You will be required to assist in the design, development, and maintenance of scalable data solutions across internal reporting, analytics, and business intelligence systems.
This is a 2-week project-based engagement focused on supporting data integration, pipeline development, and reporting requirements within the Microsoft Azure and Fabric environment.
Managing data pipelines, integrating data from multiple business platforms, and ensuring data is accurately transformed, structured, and maintained to support operational and strategic reporting requirements.
Other responsibilities include but are not limited to:
- Design, develop, and maintain scalable data pipelines using Microsoft Fabric, Azure Data Factory, and related Azure services.
- Ingest, transform, and integrate data from platforms including HubSpot, Manatal, SharePoint, APIs, databases, and flat files.
- Build and optimise data models to support reporting, analytics, and Power BI dashboards.
- Develop reusable ETL/ELT processes to support business intelligence and operational reporting requirements.
- Support the development and maintenance of data warehouses, lakehouses, and semantic models within Microsoft Fabric.
- Monitor, troubleshoot, and optimise data pipeline performance and data transformation processes.
- Ensure data quality, accuracy, consistency, and reliability across source systems and reporting layers.
- Document data flows, transformations, integration logic, and technical processes.
- Collaborate with stakeholders, analysts, and BI developers to understand reporting and data requirements.
- Assist in maintaining secure, organised, and scalable data environments across cloud-based platforms.
Requirements:
- Proven experience in data engineering, ETL/ELT development, and data pipeline design.

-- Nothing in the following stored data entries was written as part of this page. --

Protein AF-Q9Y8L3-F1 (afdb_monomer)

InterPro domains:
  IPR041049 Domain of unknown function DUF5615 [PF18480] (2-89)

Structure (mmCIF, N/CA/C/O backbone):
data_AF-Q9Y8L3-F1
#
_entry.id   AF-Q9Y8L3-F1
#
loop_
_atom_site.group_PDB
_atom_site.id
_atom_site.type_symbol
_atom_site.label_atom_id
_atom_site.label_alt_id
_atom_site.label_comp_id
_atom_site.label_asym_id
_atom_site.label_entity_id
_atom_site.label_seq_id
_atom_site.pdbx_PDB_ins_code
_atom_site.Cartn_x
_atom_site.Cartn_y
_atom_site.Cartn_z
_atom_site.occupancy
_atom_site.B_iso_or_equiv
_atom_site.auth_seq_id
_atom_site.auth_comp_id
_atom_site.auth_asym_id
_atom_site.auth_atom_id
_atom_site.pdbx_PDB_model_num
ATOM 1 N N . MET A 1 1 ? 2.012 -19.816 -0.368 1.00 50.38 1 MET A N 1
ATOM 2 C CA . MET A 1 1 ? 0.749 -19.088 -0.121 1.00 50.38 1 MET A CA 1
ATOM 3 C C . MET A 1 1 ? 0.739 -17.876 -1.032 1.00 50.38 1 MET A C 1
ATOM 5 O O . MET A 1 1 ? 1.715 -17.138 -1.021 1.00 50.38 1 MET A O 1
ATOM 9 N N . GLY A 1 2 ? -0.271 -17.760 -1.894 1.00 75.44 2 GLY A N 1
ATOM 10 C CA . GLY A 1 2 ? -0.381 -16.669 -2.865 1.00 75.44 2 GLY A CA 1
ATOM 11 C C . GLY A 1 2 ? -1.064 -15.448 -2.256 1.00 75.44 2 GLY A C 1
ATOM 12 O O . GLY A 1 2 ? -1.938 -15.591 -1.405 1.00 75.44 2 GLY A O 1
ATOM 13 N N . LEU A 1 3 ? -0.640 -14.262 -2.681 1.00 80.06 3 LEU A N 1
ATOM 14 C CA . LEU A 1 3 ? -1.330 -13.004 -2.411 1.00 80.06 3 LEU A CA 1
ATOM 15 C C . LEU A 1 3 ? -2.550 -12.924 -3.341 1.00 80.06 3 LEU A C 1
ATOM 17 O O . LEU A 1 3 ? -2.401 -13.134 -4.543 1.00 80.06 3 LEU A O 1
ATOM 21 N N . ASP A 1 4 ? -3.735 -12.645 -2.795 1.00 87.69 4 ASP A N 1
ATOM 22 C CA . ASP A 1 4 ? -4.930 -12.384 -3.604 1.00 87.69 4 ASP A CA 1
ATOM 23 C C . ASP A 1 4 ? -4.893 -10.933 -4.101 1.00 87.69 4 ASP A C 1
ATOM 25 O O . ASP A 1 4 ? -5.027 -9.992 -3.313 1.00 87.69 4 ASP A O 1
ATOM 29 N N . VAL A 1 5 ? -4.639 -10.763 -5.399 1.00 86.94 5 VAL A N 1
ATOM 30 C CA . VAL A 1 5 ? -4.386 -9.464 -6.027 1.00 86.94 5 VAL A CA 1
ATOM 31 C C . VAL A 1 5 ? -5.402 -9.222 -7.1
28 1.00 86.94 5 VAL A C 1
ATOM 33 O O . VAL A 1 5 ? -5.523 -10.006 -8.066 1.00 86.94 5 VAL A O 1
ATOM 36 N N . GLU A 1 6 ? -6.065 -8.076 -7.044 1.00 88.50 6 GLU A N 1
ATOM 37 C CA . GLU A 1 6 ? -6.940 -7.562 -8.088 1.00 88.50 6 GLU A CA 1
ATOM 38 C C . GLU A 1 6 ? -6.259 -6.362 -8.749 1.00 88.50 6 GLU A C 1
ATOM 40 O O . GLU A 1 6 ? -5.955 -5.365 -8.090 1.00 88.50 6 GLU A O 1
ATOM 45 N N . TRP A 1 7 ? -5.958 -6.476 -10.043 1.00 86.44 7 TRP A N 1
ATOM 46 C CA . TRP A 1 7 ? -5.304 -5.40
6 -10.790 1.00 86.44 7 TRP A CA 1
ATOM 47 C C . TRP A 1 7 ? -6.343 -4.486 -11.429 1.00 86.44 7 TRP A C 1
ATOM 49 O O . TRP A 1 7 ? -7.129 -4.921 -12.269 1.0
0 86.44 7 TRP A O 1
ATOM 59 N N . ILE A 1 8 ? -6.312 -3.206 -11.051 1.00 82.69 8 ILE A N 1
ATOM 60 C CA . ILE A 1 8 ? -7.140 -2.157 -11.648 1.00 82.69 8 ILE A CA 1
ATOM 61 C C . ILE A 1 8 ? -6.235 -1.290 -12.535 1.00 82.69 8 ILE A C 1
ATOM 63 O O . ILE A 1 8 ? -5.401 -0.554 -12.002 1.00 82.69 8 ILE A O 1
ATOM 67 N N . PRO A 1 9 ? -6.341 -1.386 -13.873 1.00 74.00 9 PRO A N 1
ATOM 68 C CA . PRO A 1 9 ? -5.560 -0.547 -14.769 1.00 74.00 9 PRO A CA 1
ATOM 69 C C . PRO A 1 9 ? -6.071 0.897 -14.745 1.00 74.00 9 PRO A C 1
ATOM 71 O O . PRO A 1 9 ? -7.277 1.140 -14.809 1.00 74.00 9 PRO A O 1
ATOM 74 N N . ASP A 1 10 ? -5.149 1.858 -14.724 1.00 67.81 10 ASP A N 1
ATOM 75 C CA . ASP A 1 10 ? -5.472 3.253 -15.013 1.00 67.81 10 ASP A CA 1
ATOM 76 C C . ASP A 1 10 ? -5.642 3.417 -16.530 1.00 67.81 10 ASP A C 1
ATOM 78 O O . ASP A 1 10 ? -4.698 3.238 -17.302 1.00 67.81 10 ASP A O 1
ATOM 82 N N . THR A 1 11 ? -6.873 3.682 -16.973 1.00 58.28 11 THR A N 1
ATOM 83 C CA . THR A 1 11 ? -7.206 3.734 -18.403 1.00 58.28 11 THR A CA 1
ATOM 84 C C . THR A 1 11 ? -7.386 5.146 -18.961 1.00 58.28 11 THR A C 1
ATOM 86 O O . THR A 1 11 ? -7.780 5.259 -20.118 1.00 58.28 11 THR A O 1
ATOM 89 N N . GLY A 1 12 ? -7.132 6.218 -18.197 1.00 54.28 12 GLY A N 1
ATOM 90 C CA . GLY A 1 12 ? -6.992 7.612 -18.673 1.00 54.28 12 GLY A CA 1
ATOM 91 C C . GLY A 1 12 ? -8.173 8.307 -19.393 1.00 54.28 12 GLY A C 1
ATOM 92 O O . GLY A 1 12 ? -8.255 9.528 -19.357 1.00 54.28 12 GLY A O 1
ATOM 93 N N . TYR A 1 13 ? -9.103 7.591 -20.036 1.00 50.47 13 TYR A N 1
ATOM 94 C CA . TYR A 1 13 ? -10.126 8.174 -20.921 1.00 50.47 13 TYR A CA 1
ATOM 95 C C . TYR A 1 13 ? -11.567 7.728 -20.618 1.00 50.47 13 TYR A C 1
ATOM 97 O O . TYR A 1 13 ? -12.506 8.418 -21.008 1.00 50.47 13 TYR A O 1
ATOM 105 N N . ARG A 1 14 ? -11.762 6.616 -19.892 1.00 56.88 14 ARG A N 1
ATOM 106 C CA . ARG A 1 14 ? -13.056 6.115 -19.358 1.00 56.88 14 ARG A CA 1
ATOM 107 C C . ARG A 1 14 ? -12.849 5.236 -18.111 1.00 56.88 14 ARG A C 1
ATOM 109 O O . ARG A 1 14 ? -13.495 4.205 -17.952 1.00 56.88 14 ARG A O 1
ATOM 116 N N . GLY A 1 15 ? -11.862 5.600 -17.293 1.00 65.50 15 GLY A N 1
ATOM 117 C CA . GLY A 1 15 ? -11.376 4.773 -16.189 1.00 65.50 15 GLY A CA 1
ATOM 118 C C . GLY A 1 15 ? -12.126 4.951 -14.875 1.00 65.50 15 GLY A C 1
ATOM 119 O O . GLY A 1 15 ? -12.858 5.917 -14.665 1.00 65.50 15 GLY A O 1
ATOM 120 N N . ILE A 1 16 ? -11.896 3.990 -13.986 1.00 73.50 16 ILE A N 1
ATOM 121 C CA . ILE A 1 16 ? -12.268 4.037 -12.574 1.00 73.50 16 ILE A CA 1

- Required hands-on experience with Microsoft Fabric, including Lakehouse, Warehouse, Dataflows, Pipelines, or Notebooks.

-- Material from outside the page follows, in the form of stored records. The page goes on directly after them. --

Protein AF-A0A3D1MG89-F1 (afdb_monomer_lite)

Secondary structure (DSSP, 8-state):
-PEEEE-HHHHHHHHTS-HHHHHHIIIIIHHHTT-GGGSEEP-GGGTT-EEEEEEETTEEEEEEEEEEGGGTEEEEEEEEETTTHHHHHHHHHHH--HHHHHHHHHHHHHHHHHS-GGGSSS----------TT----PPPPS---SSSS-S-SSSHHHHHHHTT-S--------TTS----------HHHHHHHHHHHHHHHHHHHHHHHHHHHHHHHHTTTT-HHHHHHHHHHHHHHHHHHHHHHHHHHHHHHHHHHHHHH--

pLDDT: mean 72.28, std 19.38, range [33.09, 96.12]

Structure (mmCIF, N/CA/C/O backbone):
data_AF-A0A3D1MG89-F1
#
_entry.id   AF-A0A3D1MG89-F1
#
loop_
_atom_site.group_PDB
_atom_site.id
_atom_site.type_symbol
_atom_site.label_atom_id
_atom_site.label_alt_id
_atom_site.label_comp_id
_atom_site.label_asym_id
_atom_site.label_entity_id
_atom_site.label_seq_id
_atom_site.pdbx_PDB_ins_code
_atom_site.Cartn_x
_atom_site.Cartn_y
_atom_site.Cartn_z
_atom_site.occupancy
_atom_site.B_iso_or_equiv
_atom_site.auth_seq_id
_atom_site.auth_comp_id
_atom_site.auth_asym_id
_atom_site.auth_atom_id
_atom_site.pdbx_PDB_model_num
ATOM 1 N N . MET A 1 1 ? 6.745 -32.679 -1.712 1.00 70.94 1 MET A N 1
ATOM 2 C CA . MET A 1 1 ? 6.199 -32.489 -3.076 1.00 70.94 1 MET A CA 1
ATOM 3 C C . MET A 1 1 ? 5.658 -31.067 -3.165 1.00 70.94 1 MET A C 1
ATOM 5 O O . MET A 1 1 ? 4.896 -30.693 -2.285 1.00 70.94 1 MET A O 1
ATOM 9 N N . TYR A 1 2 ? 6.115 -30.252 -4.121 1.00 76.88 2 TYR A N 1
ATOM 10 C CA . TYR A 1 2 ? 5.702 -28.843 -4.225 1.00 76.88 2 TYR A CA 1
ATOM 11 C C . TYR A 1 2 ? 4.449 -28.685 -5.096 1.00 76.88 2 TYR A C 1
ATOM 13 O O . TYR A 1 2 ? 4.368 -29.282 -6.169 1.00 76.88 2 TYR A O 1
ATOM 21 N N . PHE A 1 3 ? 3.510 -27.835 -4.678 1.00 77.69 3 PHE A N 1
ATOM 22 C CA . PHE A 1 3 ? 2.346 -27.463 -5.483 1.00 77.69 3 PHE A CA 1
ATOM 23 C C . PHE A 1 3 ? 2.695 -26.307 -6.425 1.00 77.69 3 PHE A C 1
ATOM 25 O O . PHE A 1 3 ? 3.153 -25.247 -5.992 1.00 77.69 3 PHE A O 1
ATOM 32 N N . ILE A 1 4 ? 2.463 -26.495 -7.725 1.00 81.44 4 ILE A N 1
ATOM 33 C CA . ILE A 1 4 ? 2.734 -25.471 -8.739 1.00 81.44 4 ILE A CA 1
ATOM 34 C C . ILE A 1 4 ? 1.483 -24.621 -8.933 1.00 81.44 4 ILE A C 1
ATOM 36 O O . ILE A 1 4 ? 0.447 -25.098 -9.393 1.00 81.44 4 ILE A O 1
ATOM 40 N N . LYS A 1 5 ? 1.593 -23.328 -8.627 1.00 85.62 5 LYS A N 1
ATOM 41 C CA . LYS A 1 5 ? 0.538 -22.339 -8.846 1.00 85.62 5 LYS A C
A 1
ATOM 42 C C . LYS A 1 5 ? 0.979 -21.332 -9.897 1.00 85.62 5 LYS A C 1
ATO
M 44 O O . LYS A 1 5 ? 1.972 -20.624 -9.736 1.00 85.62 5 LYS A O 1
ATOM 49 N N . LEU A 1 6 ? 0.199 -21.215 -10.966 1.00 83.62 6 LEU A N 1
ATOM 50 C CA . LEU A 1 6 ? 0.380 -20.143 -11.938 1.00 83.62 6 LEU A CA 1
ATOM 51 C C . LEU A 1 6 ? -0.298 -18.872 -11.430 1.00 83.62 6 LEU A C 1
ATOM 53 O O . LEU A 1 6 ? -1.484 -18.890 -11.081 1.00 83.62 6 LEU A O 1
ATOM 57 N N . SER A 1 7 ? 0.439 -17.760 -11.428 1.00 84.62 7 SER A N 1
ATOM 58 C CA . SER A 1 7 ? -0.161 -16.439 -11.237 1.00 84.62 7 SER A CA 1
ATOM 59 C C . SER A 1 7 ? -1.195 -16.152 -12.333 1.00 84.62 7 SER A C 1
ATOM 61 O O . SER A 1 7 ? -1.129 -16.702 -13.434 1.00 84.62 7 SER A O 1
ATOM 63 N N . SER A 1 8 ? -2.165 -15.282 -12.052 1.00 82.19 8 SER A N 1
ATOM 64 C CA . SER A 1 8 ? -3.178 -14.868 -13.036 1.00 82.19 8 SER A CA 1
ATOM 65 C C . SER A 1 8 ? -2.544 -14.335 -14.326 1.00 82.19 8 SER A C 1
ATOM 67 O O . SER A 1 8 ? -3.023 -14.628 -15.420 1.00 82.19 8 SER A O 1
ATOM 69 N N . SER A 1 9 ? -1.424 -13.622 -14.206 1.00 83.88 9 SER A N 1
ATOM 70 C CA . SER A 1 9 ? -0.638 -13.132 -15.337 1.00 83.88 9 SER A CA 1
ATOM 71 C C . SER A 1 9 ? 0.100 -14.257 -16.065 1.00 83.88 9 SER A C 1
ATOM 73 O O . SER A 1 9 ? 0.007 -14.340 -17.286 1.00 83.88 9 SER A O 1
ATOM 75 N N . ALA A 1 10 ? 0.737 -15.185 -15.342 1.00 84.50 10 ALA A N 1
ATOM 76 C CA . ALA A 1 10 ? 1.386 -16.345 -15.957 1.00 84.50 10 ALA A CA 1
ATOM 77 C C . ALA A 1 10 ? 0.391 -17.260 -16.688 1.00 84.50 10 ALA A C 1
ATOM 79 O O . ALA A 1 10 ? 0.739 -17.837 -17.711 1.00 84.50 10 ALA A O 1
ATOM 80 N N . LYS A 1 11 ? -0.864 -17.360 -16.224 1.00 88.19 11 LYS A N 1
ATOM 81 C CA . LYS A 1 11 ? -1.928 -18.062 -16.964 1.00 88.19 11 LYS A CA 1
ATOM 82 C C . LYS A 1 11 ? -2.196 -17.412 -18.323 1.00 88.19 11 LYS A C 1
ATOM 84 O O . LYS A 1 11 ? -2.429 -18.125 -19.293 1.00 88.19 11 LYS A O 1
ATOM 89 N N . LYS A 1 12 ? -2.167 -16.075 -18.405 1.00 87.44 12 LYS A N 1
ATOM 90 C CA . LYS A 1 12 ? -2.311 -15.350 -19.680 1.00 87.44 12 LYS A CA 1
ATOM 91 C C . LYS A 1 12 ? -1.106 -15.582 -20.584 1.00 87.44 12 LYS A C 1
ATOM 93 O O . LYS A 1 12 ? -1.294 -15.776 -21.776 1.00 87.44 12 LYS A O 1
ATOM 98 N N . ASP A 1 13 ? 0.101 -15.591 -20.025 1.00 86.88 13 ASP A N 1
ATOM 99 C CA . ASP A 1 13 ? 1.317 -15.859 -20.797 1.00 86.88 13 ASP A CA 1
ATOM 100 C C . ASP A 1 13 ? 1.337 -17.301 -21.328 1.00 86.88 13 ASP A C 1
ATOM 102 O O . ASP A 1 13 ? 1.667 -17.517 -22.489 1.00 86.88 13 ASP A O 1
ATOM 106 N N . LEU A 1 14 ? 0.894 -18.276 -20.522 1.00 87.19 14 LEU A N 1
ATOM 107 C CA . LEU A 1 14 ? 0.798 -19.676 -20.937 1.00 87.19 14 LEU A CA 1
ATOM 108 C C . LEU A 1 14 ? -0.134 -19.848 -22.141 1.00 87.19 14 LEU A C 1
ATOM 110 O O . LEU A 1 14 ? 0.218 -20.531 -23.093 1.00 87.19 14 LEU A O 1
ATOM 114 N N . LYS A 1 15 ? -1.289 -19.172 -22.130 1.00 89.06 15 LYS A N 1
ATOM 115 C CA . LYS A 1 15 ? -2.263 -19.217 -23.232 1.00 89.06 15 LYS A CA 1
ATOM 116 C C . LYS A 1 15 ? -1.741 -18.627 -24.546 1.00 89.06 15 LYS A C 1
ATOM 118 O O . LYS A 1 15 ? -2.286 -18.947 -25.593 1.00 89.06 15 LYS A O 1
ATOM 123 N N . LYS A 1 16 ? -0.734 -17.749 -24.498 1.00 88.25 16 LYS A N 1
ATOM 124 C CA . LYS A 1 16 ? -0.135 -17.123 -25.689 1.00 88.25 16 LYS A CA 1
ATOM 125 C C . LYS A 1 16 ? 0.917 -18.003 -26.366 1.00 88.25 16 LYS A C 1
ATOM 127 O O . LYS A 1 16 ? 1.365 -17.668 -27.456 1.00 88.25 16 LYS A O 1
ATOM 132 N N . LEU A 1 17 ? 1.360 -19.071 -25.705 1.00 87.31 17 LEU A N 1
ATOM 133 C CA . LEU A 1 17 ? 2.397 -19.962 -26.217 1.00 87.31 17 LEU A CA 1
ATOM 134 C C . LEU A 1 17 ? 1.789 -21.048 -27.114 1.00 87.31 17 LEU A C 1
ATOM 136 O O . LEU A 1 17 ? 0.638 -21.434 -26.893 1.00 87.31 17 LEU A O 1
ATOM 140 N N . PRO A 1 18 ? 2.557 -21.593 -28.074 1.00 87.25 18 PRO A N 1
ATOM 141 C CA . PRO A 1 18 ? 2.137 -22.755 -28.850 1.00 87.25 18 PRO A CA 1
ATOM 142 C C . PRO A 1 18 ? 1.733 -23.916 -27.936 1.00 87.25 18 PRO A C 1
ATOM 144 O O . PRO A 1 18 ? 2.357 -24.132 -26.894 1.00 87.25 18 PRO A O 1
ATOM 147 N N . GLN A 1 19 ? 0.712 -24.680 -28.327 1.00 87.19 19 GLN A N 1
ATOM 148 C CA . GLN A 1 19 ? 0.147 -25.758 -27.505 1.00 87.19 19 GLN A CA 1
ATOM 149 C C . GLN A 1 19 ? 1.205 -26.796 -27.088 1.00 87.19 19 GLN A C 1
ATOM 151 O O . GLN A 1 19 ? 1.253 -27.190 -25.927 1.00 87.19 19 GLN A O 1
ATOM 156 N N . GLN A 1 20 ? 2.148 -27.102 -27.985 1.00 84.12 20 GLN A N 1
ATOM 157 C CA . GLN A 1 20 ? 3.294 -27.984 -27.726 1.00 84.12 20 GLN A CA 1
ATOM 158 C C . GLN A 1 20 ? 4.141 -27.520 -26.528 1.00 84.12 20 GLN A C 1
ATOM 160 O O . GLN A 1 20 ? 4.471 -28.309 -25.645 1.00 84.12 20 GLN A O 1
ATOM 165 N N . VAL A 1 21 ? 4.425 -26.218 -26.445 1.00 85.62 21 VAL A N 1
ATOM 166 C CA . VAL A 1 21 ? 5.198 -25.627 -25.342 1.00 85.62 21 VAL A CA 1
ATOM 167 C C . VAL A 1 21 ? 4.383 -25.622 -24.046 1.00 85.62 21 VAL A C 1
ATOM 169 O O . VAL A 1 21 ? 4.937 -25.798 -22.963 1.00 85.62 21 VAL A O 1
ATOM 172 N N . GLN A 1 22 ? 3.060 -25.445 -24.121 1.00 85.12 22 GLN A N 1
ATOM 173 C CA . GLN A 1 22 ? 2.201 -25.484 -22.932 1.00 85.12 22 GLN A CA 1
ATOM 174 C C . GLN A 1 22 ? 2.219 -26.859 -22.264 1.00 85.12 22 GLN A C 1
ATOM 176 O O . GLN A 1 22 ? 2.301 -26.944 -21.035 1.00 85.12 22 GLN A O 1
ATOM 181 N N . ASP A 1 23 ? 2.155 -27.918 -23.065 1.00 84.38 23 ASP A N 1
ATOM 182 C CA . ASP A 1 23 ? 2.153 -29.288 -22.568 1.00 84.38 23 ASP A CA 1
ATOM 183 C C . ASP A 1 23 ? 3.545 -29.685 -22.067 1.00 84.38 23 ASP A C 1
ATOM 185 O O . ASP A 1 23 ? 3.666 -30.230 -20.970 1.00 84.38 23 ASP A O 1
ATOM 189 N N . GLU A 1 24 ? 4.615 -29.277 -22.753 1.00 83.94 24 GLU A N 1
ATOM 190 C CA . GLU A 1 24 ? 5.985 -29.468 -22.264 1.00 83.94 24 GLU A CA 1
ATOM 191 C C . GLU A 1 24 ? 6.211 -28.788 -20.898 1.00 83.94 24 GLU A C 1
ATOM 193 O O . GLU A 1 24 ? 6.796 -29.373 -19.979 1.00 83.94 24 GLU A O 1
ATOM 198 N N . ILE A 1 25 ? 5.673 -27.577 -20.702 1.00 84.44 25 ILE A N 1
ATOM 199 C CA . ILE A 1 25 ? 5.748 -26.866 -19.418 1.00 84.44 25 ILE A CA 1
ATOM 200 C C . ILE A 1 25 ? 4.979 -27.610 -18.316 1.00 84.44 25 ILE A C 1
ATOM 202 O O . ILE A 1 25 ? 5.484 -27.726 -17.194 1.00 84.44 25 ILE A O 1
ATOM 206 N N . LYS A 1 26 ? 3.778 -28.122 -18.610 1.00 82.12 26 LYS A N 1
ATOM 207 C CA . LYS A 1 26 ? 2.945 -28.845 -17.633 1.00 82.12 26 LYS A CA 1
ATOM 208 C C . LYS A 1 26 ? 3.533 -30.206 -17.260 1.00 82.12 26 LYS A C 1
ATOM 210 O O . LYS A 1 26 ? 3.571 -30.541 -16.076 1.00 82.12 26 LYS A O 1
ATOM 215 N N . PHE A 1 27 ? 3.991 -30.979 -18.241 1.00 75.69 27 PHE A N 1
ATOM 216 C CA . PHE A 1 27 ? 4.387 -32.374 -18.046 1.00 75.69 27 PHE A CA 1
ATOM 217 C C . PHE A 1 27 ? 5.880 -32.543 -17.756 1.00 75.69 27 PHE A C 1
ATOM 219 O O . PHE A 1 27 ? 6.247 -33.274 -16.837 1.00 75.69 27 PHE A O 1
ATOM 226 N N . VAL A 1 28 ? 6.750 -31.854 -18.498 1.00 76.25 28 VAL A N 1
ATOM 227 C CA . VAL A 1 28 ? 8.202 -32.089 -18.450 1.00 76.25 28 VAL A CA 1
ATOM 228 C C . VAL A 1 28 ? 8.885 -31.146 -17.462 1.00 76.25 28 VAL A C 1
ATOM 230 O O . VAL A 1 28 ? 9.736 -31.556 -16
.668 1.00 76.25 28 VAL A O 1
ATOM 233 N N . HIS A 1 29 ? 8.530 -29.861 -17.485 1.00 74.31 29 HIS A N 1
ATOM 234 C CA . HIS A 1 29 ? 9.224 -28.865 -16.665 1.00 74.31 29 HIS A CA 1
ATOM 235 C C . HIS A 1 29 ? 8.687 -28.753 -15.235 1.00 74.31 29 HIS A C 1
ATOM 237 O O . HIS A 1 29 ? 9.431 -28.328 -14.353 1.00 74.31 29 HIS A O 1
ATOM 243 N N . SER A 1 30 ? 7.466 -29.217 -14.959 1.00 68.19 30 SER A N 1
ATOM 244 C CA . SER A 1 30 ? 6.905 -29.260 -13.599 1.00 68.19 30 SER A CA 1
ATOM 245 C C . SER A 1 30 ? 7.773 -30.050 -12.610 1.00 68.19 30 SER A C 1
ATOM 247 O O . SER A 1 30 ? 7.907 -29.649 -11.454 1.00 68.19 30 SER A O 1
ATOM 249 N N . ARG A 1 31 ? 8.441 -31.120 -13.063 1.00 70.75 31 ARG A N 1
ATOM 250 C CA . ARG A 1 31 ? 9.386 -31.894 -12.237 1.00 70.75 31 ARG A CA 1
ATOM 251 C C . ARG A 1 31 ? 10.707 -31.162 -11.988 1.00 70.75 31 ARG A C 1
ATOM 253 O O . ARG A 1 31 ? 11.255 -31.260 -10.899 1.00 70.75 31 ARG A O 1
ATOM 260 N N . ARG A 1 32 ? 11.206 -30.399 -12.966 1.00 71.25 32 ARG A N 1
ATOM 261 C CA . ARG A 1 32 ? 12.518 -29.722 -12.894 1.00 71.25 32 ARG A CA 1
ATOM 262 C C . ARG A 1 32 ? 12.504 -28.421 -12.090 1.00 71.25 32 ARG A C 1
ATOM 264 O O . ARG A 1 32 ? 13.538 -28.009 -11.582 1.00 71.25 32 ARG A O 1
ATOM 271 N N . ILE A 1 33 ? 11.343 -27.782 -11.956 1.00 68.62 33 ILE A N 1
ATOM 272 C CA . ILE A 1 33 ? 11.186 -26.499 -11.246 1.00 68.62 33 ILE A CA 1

- Strong experience with Azure Data Factory and Azure-based data services.
- Experience integrating data from business platforms such as HubSpot, Manatal, and SharePoint.
- Strong understanding of data modelling concepts, including star schema, fact and dimension tables, and semantic models.
- Proficiency in SQL and data transformation processes.
- Experience working with APIs, connectors, JSON, CSV, Excel, and relational databases.
- Familiarity with Power BI data models and reporting requirements.
- Experience with cloud-based data platforms and modern data architecture practices.
- Exposure to Python or PySpark for data transformation is beneficial.
- Strong troubleshooting, analytical, and problem-solving skills.
- Strong documentation, organisational, and communication skills.
- Ability to work independently and collaboratively within cross-functional teams.